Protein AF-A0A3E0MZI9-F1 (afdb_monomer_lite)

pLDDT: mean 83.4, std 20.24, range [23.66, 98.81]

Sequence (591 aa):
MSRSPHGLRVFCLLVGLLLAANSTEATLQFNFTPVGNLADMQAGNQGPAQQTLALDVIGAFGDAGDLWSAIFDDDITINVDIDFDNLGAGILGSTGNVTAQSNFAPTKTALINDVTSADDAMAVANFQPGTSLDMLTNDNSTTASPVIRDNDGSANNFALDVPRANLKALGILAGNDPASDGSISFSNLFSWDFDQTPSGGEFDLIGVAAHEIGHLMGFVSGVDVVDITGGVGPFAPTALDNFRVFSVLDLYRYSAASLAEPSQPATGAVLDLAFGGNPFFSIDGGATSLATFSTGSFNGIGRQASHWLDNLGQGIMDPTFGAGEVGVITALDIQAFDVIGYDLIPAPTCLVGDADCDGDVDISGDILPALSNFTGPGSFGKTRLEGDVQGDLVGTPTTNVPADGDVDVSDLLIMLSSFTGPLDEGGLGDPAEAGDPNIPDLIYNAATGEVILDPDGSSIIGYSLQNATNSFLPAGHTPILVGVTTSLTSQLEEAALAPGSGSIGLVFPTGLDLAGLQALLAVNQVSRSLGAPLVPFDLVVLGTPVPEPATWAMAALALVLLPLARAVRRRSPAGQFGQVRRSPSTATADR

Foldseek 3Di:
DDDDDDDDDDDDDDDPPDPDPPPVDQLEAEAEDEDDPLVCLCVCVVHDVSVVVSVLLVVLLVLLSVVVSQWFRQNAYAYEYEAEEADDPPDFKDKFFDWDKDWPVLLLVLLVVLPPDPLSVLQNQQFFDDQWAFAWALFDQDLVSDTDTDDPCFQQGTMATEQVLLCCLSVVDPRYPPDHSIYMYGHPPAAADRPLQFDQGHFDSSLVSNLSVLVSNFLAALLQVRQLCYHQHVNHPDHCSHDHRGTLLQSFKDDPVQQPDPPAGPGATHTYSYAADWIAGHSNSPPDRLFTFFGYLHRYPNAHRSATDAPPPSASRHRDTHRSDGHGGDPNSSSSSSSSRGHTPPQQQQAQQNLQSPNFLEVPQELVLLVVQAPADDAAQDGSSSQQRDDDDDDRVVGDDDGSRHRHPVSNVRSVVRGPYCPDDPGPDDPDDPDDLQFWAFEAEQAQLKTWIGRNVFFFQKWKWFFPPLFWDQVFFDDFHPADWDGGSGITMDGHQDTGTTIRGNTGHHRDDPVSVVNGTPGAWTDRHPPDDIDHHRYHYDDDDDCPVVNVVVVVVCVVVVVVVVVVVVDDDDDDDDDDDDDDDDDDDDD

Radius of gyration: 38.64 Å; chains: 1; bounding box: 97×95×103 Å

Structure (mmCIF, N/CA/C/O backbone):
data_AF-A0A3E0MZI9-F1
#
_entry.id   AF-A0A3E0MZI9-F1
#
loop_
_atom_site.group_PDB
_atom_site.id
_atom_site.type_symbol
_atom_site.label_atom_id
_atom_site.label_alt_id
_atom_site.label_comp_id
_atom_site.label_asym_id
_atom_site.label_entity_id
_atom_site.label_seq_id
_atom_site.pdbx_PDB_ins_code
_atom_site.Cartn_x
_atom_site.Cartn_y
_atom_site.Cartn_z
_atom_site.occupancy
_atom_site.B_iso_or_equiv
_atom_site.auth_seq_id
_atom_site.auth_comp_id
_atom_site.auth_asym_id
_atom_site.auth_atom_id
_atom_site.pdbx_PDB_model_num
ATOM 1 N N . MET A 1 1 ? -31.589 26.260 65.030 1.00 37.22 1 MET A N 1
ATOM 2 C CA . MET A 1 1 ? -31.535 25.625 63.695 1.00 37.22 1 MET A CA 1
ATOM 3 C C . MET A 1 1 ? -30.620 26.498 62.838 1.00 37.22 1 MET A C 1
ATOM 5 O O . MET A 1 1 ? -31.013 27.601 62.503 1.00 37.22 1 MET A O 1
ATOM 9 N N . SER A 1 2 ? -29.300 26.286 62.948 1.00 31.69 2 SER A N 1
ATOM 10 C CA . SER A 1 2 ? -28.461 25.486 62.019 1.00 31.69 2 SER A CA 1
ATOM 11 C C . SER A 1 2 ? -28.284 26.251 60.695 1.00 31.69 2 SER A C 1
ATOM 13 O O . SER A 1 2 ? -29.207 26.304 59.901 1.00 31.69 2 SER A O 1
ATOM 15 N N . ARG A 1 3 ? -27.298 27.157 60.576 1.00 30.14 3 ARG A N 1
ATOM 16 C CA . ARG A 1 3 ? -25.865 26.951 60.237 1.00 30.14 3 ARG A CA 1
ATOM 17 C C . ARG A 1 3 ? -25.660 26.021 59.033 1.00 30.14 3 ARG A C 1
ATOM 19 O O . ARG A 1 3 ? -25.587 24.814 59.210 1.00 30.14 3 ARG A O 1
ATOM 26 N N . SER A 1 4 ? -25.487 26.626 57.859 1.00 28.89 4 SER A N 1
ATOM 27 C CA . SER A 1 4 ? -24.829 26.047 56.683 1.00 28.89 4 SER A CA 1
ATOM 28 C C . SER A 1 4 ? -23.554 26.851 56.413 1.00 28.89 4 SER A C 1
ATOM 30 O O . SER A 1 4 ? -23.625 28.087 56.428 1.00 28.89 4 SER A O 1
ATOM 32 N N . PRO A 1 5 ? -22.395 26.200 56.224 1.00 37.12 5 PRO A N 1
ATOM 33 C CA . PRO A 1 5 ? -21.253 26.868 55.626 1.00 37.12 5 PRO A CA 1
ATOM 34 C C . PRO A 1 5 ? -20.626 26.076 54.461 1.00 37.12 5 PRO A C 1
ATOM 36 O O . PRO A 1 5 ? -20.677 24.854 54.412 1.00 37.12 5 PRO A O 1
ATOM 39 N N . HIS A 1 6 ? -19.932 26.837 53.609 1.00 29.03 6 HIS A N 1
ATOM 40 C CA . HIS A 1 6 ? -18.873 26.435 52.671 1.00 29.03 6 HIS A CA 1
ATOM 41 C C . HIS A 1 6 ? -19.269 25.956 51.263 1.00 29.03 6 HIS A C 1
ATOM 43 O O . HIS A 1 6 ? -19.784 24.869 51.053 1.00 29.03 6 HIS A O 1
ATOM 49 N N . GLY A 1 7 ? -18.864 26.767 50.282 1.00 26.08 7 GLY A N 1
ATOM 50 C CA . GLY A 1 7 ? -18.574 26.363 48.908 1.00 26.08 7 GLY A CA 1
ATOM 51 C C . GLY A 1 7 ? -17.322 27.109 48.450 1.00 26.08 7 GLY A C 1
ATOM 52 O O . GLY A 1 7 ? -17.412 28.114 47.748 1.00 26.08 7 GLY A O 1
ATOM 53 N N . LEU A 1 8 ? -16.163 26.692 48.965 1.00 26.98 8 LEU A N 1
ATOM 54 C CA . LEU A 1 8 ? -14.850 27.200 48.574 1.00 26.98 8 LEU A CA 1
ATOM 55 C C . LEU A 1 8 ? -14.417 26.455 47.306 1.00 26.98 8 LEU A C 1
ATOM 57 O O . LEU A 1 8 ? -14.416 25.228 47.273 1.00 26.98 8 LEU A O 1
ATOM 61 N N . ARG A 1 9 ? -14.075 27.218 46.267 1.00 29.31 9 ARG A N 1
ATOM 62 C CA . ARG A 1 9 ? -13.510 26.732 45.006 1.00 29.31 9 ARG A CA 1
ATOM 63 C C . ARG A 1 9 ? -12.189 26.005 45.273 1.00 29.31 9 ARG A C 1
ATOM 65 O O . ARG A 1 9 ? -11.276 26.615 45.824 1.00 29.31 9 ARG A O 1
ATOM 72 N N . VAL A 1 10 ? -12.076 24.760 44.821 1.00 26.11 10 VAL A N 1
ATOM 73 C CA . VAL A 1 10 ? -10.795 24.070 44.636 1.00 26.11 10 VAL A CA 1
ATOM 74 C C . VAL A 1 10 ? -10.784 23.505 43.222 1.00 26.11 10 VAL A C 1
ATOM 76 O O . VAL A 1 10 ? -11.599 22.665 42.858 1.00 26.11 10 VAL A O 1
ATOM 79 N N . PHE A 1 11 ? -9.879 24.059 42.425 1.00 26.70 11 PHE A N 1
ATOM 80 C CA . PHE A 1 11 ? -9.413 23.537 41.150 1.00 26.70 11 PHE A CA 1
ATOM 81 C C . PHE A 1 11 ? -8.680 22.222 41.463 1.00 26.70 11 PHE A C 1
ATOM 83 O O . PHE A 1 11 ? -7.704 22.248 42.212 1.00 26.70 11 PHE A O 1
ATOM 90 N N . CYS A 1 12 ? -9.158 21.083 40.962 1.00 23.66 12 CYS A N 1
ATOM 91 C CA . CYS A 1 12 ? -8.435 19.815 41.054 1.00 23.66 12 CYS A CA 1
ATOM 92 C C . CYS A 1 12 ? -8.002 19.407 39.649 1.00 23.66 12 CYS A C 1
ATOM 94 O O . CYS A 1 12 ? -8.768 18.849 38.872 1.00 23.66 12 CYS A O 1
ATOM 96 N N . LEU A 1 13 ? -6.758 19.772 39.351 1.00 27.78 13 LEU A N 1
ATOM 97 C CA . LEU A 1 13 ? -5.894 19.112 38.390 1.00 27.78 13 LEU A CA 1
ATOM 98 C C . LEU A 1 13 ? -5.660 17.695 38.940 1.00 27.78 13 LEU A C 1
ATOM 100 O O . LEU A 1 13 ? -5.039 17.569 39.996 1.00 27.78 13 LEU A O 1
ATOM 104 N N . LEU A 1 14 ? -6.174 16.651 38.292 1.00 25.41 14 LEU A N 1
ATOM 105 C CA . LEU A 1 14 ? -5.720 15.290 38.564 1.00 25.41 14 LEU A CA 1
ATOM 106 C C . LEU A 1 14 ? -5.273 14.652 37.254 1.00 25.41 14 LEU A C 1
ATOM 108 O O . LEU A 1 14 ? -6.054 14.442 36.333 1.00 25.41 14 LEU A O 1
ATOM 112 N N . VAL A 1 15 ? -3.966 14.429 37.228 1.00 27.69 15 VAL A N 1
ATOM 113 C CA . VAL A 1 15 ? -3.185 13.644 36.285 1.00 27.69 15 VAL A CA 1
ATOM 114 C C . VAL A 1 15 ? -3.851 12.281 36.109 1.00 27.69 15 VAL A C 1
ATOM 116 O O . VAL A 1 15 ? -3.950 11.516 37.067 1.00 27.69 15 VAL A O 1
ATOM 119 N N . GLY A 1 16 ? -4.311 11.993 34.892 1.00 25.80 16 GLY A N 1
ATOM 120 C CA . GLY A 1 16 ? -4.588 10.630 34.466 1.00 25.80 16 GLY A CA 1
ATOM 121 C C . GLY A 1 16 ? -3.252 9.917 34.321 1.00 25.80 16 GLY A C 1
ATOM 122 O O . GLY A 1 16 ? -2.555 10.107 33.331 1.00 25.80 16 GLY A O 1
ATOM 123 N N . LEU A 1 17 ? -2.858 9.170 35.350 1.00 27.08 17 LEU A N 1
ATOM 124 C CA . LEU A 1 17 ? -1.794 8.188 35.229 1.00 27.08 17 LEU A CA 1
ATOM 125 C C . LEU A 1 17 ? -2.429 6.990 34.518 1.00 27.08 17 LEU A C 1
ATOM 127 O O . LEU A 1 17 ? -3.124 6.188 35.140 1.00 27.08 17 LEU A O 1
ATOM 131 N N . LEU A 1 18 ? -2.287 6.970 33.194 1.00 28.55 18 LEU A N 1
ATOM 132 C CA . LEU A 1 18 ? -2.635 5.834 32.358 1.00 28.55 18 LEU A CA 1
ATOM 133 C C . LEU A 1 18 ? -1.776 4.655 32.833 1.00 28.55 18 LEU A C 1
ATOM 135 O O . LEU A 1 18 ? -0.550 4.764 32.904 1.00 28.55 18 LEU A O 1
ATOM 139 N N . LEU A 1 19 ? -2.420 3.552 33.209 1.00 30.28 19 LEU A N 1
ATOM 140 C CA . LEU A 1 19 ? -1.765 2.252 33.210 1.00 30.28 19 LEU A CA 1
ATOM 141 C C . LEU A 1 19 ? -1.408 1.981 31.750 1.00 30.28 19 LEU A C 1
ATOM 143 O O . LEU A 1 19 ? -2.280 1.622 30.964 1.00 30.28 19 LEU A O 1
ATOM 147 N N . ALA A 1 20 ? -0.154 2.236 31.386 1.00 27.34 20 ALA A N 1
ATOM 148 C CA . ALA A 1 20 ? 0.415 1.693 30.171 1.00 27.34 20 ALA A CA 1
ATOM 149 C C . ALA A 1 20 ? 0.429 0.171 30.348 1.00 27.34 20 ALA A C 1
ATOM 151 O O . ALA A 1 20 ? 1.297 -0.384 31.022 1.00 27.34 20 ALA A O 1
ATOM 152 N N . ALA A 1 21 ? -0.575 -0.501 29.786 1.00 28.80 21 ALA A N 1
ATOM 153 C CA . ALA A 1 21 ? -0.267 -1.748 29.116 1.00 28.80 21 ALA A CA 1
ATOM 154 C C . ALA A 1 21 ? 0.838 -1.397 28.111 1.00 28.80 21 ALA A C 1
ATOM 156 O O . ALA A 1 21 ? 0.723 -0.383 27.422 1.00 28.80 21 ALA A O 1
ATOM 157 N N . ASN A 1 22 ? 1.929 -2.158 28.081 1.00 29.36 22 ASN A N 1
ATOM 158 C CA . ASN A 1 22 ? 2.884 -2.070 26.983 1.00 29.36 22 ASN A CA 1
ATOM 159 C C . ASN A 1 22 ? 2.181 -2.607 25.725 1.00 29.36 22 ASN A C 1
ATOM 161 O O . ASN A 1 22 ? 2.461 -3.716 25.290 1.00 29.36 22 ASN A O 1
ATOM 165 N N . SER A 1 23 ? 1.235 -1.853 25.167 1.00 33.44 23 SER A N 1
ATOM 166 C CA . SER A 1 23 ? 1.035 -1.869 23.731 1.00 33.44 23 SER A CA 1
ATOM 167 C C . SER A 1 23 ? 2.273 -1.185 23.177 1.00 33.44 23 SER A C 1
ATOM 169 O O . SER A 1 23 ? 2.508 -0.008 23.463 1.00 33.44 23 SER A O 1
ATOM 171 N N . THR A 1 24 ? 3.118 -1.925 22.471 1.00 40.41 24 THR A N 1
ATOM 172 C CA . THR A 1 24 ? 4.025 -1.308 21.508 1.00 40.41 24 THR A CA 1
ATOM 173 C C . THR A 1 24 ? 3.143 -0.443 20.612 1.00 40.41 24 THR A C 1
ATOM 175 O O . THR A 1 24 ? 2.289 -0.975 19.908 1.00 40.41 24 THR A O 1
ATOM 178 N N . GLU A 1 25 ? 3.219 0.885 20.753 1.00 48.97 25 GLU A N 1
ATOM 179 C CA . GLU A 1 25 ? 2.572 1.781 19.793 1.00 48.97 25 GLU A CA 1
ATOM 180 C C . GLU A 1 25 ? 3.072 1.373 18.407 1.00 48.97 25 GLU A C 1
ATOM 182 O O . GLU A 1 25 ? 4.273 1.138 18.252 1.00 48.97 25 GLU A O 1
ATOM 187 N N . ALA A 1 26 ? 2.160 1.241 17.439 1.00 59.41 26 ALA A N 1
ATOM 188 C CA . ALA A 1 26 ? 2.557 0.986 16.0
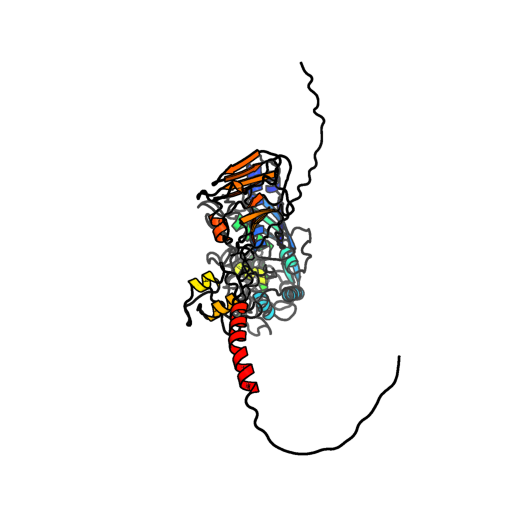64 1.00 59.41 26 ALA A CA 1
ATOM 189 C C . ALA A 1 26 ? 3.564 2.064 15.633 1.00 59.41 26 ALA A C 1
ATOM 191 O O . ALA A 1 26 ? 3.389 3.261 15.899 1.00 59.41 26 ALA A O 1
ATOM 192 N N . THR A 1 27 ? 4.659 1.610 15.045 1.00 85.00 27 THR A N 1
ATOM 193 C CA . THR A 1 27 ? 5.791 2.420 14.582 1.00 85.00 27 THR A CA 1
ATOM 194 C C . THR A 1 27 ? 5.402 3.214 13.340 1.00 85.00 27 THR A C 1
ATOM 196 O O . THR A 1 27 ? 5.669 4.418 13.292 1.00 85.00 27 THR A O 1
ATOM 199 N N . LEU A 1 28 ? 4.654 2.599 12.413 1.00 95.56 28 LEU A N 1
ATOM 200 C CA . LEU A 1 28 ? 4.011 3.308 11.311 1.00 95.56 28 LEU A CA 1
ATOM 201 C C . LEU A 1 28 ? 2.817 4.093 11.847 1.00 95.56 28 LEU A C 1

_Task brief_
Begin with the line that contains "ATOM 191 O O". Repeat it and every line after it through the end of the listing, exactly, and print nothing more.

_Completed exercise_
ATOM 191 O O . ALA A 1 26 ? 3.389 3.261 15.899 1.00 59.41 26 ALA A O 1
ATOM 192 N N . THR A 1 27 ? 4.659 1.610 15.045 1.00 85.00 27 THR A N 1
ATOM 193 C CA . THR A 1 27 ? 5.791 2.420 14.582 1.00 85.00 27 THR A CA 1
ATOM 194 C C . THR A 1 27 ? 5.402 3.214 13.340 1.00 85.00 27 THR A C 1
ATOM 196 O O . THR A 1 27 ? 5.669 4.418 13.292 1.00 85.00 27 THR A O 1
ATOM 199 N N . LEU A 1 28 ? 4.654 2.599 12.413 1.00 95.56 28 LEU A N 1
ATOM 200 C CA . LEU A 1 28 ? 4.011 3.308 11.311 1.00 95.56 28 LEU A CA 1
ATOM 201 C C . LEU A 1 28 ? 2.817 4.093 11.847 1.00 95.56 28 LEU A C 1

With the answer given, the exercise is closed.